KATHMANDU: Rescuers yesterday discovered 21 more bodies buried under tonnes of mud and trees following a massive landslide in northeast Nepal feared to have killed at least 160 people.
Thirty corpses, including seven children, have so far been pulled from the landslide that crushed hamlets along a river in Sindhupalchok district before dawn on Saturday following monsoon rains, an official said.
“The death toll has now reached 30, that includes 17 women, four men, seven children and two bodies we have not been able to identify,” regional police chief Subodh Ghimire said.
More than 100 police and soldiers, using bulldozers and excavators, were digging through piles of mud and rocks to reach about 135 bodies still thought buried.

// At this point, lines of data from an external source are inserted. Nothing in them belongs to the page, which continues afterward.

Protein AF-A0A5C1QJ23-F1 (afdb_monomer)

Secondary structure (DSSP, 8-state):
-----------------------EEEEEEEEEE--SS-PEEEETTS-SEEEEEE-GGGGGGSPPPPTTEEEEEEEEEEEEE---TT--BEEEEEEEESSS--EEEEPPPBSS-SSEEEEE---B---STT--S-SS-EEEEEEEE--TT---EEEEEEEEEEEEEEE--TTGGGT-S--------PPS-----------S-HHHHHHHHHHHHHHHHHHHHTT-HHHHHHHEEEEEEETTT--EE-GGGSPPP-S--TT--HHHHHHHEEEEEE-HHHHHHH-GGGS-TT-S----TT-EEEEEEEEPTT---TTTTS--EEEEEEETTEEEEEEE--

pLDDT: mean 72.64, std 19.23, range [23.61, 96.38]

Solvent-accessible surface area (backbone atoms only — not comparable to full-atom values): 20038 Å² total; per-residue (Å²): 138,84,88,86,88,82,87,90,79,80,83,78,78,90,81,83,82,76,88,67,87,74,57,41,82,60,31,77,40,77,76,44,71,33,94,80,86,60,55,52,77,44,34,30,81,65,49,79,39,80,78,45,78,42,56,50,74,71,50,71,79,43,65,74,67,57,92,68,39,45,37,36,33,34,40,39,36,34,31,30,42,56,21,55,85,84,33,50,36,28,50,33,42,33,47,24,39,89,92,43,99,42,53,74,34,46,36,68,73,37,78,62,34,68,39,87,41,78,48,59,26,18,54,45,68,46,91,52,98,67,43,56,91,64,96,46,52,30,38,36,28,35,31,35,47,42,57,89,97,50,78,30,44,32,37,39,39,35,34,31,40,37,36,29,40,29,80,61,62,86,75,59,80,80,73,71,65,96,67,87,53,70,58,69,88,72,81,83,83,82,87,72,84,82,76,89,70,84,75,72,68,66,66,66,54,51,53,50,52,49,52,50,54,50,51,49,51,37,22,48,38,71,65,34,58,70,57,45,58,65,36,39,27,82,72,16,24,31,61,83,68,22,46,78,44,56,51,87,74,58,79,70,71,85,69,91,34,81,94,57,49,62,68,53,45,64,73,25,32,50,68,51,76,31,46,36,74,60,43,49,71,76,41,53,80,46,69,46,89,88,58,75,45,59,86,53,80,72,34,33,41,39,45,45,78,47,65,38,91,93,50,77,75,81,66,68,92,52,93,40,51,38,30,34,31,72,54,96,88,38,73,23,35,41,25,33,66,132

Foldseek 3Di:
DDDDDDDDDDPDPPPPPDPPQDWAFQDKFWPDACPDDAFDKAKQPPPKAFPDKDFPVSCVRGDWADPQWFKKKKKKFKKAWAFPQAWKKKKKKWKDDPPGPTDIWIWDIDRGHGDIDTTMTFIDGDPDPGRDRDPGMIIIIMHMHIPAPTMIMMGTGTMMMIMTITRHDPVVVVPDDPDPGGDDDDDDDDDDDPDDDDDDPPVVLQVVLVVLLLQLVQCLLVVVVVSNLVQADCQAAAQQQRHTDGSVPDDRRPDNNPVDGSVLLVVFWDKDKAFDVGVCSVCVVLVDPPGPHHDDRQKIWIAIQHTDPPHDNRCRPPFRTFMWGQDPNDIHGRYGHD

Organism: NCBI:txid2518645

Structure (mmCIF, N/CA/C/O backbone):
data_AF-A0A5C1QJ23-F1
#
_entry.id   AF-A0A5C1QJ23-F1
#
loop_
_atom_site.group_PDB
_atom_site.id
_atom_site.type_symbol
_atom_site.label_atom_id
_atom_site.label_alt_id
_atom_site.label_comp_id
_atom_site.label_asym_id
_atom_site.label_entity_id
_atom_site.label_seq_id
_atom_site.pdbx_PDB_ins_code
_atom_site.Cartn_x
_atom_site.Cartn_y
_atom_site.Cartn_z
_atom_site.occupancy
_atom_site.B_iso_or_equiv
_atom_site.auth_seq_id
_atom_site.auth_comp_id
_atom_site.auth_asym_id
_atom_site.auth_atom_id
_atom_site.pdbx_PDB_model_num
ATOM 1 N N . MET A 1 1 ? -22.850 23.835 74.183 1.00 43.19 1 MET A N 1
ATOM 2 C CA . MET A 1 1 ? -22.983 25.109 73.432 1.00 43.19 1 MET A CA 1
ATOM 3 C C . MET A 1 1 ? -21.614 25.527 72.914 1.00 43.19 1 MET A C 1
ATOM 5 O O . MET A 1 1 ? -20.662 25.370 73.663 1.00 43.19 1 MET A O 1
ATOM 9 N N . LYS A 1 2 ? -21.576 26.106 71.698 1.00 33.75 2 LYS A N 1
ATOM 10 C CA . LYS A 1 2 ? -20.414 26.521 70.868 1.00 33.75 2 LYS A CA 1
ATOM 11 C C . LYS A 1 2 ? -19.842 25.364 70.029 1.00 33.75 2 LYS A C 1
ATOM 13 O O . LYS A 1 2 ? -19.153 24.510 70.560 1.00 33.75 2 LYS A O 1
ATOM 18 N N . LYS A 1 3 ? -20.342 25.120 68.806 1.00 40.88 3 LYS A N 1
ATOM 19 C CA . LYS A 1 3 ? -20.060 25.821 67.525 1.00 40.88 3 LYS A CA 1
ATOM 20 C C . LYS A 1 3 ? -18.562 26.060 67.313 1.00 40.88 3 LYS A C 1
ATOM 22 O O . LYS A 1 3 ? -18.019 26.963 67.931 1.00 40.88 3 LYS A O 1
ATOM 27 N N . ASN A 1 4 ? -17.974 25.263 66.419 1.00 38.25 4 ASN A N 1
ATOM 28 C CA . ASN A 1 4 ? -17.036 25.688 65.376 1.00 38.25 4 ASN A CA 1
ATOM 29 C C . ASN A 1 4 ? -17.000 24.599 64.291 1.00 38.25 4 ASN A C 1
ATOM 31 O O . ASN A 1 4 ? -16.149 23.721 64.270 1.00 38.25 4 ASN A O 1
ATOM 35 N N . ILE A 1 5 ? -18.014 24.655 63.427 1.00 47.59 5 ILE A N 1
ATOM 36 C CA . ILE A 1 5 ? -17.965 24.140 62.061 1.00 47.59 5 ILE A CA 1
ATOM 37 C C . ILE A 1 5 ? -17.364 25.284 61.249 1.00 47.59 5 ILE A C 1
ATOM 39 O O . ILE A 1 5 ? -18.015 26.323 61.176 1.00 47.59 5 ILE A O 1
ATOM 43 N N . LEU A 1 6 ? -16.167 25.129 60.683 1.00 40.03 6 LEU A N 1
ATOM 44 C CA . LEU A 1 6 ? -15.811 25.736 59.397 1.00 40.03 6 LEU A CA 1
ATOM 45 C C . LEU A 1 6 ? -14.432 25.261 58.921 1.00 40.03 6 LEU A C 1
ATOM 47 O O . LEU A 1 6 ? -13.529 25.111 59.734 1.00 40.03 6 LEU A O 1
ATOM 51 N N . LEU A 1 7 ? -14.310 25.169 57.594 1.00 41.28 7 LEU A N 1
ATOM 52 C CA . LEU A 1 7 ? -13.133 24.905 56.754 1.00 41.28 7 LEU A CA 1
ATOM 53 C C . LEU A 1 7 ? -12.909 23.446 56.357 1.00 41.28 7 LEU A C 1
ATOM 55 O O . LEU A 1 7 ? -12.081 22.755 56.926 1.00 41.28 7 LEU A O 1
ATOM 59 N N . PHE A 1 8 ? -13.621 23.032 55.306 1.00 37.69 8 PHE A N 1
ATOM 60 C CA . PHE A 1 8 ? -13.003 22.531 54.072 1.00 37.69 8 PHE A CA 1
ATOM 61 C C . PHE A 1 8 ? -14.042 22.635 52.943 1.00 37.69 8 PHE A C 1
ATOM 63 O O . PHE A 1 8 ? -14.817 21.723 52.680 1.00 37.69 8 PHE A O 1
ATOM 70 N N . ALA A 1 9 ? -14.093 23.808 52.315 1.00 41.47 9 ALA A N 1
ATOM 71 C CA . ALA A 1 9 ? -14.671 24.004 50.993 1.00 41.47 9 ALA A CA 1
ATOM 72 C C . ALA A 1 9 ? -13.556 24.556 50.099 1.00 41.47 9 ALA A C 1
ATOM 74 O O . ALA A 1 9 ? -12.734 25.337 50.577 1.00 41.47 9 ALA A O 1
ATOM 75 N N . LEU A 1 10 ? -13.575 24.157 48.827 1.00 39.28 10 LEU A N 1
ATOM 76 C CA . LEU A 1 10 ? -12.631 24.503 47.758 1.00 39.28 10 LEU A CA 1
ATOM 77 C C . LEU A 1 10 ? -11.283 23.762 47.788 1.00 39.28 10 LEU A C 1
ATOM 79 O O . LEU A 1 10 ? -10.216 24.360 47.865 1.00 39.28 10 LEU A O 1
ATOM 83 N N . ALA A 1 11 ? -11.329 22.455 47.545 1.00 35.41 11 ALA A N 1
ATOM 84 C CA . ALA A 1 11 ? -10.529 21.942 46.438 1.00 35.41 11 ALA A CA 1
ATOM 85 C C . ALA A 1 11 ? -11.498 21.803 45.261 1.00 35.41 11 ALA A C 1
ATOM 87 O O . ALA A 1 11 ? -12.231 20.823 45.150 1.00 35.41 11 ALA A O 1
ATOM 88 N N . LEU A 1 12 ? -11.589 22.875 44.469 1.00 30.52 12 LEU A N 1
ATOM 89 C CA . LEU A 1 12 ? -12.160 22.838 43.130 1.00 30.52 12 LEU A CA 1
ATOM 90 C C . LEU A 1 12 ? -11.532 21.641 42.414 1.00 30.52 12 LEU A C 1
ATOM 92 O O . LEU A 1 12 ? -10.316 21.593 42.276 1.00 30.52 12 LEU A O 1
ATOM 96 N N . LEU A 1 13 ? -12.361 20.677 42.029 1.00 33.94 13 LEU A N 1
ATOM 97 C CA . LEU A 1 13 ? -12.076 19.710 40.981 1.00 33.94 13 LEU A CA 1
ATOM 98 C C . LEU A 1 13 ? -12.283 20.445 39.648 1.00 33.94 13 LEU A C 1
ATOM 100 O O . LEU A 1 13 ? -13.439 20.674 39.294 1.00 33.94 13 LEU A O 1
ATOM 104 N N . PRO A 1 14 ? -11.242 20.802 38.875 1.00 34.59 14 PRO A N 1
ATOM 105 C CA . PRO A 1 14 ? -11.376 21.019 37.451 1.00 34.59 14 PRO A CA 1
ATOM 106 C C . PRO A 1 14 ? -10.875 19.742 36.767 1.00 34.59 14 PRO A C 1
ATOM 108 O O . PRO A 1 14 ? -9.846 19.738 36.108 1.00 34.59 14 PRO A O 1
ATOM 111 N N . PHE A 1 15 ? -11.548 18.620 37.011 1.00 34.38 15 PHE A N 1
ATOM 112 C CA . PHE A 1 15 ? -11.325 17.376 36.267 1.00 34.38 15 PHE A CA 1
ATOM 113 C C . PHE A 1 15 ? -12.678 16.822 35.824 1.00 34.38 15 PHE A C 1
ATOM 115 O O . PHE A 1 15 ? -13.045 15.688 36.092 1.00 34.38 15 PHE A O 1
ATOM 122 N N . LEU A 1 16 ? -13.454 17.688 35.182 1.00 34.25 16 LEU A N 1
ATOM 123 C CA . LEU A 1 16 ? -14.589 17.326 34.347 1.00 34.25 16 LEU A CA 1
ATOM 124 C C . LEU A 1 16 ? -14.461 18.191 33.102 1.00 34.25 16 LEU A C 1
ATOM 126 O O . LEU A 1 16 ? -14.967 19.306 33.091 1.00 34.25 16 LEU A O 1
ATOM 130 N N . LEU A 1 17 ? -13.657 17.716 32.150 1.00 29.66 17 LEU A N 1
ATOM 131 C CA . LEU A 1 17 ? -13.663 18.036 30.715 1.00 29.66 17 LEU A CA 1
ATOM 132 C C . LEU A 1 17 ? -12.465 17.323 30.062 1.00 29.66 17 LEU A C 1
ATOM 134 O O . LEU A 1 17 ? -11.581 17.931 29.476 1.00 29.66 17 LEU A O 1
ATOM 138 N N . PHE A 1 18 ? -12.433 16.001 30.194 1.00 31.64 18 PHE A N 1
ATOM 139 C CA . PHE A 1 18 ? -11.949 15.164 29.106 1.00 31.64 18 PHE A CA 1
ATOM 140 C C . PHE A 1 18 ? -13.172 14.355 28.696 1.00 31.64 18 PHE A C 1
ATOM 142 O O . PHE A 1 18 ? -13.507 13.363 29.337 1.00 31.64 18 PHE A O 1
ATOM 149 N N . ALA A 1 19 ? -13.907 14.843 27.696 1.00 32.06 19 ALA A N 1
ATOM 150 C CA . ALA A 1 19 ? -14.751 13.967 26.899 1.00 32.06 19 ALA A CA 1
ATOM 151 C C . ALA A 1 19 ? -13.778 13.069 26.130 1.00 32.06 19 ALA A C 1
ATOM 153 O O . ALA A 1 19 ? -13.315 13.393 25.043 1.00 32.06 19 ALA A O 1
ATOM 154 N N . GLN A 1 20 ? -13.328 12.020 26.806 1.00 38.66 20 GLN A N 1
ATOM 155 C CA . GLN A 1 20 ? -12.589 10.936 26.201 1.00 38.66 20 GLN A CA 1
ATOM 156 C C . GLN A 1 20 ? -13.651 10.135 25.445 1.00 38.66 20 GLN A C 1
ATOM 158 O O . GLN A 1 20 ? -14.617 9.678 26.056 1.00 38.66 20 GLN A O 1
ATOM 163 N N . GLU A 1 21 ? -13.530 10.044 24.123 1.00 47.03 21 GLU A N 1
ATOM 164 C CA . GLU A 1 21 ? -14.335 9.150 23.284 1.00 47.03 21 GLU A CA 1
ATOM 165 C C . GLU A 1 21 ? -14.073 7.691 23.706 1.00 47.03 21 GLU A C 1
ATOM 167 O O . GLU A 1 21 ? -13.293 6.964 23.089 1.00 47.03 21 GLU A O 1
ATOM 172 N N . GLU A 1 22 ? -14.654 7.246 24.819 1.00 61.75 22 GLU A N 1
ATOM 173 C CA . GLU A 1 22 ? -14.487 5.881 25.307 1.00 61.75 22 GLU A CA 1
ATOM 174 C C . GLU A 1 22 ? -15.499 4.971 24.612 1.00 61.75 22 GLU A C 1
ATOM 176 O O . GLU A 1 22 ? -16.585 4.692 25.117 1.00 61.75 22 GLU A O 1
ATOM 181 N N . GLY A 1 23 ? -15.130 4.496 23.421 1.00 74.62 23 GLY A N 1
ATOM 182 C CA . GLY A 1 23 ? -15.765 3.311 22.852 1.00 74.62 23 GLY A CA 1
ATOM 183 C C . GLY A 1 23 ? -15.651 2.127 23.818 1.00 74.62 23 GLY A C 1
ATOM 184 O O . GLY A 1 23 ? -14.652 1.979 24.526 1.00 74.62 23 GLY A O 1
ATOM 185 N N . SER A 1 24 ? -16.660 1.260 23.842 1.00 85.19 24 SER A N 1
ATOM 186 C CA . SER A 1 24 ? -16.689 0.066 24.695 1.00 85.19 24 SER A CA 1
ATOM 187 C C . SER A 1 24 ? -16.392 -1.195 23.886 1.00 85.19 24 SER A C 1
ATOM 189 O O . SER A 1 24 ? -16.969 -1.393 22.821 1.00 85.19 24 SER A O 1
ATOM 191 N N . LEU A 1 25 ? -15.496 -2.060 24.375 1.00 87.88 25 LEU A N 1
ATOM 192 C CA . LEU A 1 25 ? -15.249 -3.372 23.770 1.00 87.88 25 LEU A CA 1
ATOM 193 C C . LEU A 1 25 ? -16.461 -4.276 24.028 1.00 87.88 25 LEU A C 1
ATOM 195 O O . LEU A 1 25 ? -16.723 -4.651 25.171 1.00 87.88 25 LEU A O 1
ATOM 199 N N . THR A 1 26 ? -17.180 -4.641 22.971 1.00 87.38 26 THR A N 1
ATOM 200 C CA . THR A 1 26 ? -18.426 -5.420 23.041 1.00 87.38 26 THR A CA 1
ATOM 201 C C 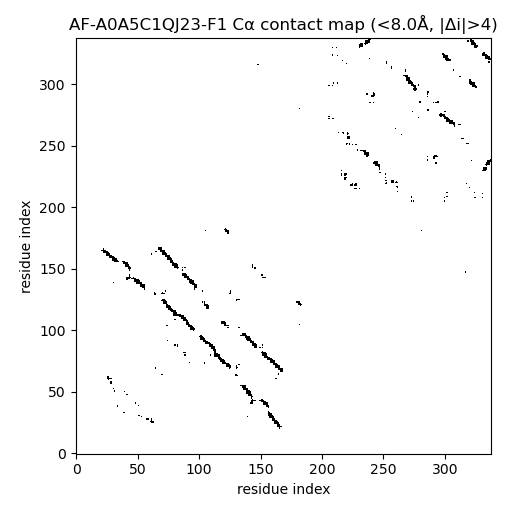. THR A 1 26 ? -18.257 -6.873 22.607 1.00 87.38 26 THR A C 1
ATOM 203 O O . THR A 1 26 ? -19.104 -7.710 22.922 1.00 87.38 26 THR A O 1
ATOM 206 N N . GLY A 1 27 ? -17.146 -7.212 21.947 1.00 89.12 27 GLY A N 1
ATOM 207 C CA . GLY A 1 27 ? -16.829 -8.593 21.599 1.00 89.12 27 GLY A CA 1
ATOM 208 C C . GLY A 1 27 ? -15.389 -8.796 21.146 1.00 89.12 27 GLY A C 1
ATOM 209 O O . GLY A 1 27 ? -14.737 -7.890 20.627 1.00 89.12 27 GLY A O 1
ATOM 210 N N . THR A 1 28 ? -14.885 -10.014 21.326 1.00 91.88 28 THR A N 1
ATOM 211 C CA . THR A 1 28 ? -13.589 -10.440 20.791 1.00 91.88 28 THR A CA 1
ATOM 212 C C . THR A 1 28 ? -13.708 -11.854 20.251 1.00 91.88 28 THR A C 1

“We expect to find many more bodies today as we continue our search of the affected area,” said Ghimire from badly-hit Jure village.
The head of Nepal’s disaster management division, Yadav Prasad Koirala, said, “we think the final death toll could be around 165 or higher”.
The absence of official records has left authorities struggling to determine the exact number of people missing, Koirala said.
Traumatised villagers kept up their anxious vigil at the landslide site, about 120 kilometres northeast of Kathmandu, in the hope their loved ones would be discovered by rescuers.
Kalu Tamang, a 41-year-old cook who lost eight members of his family, including his wife, mother and four children, said he was desperate “to see their faces one last time”.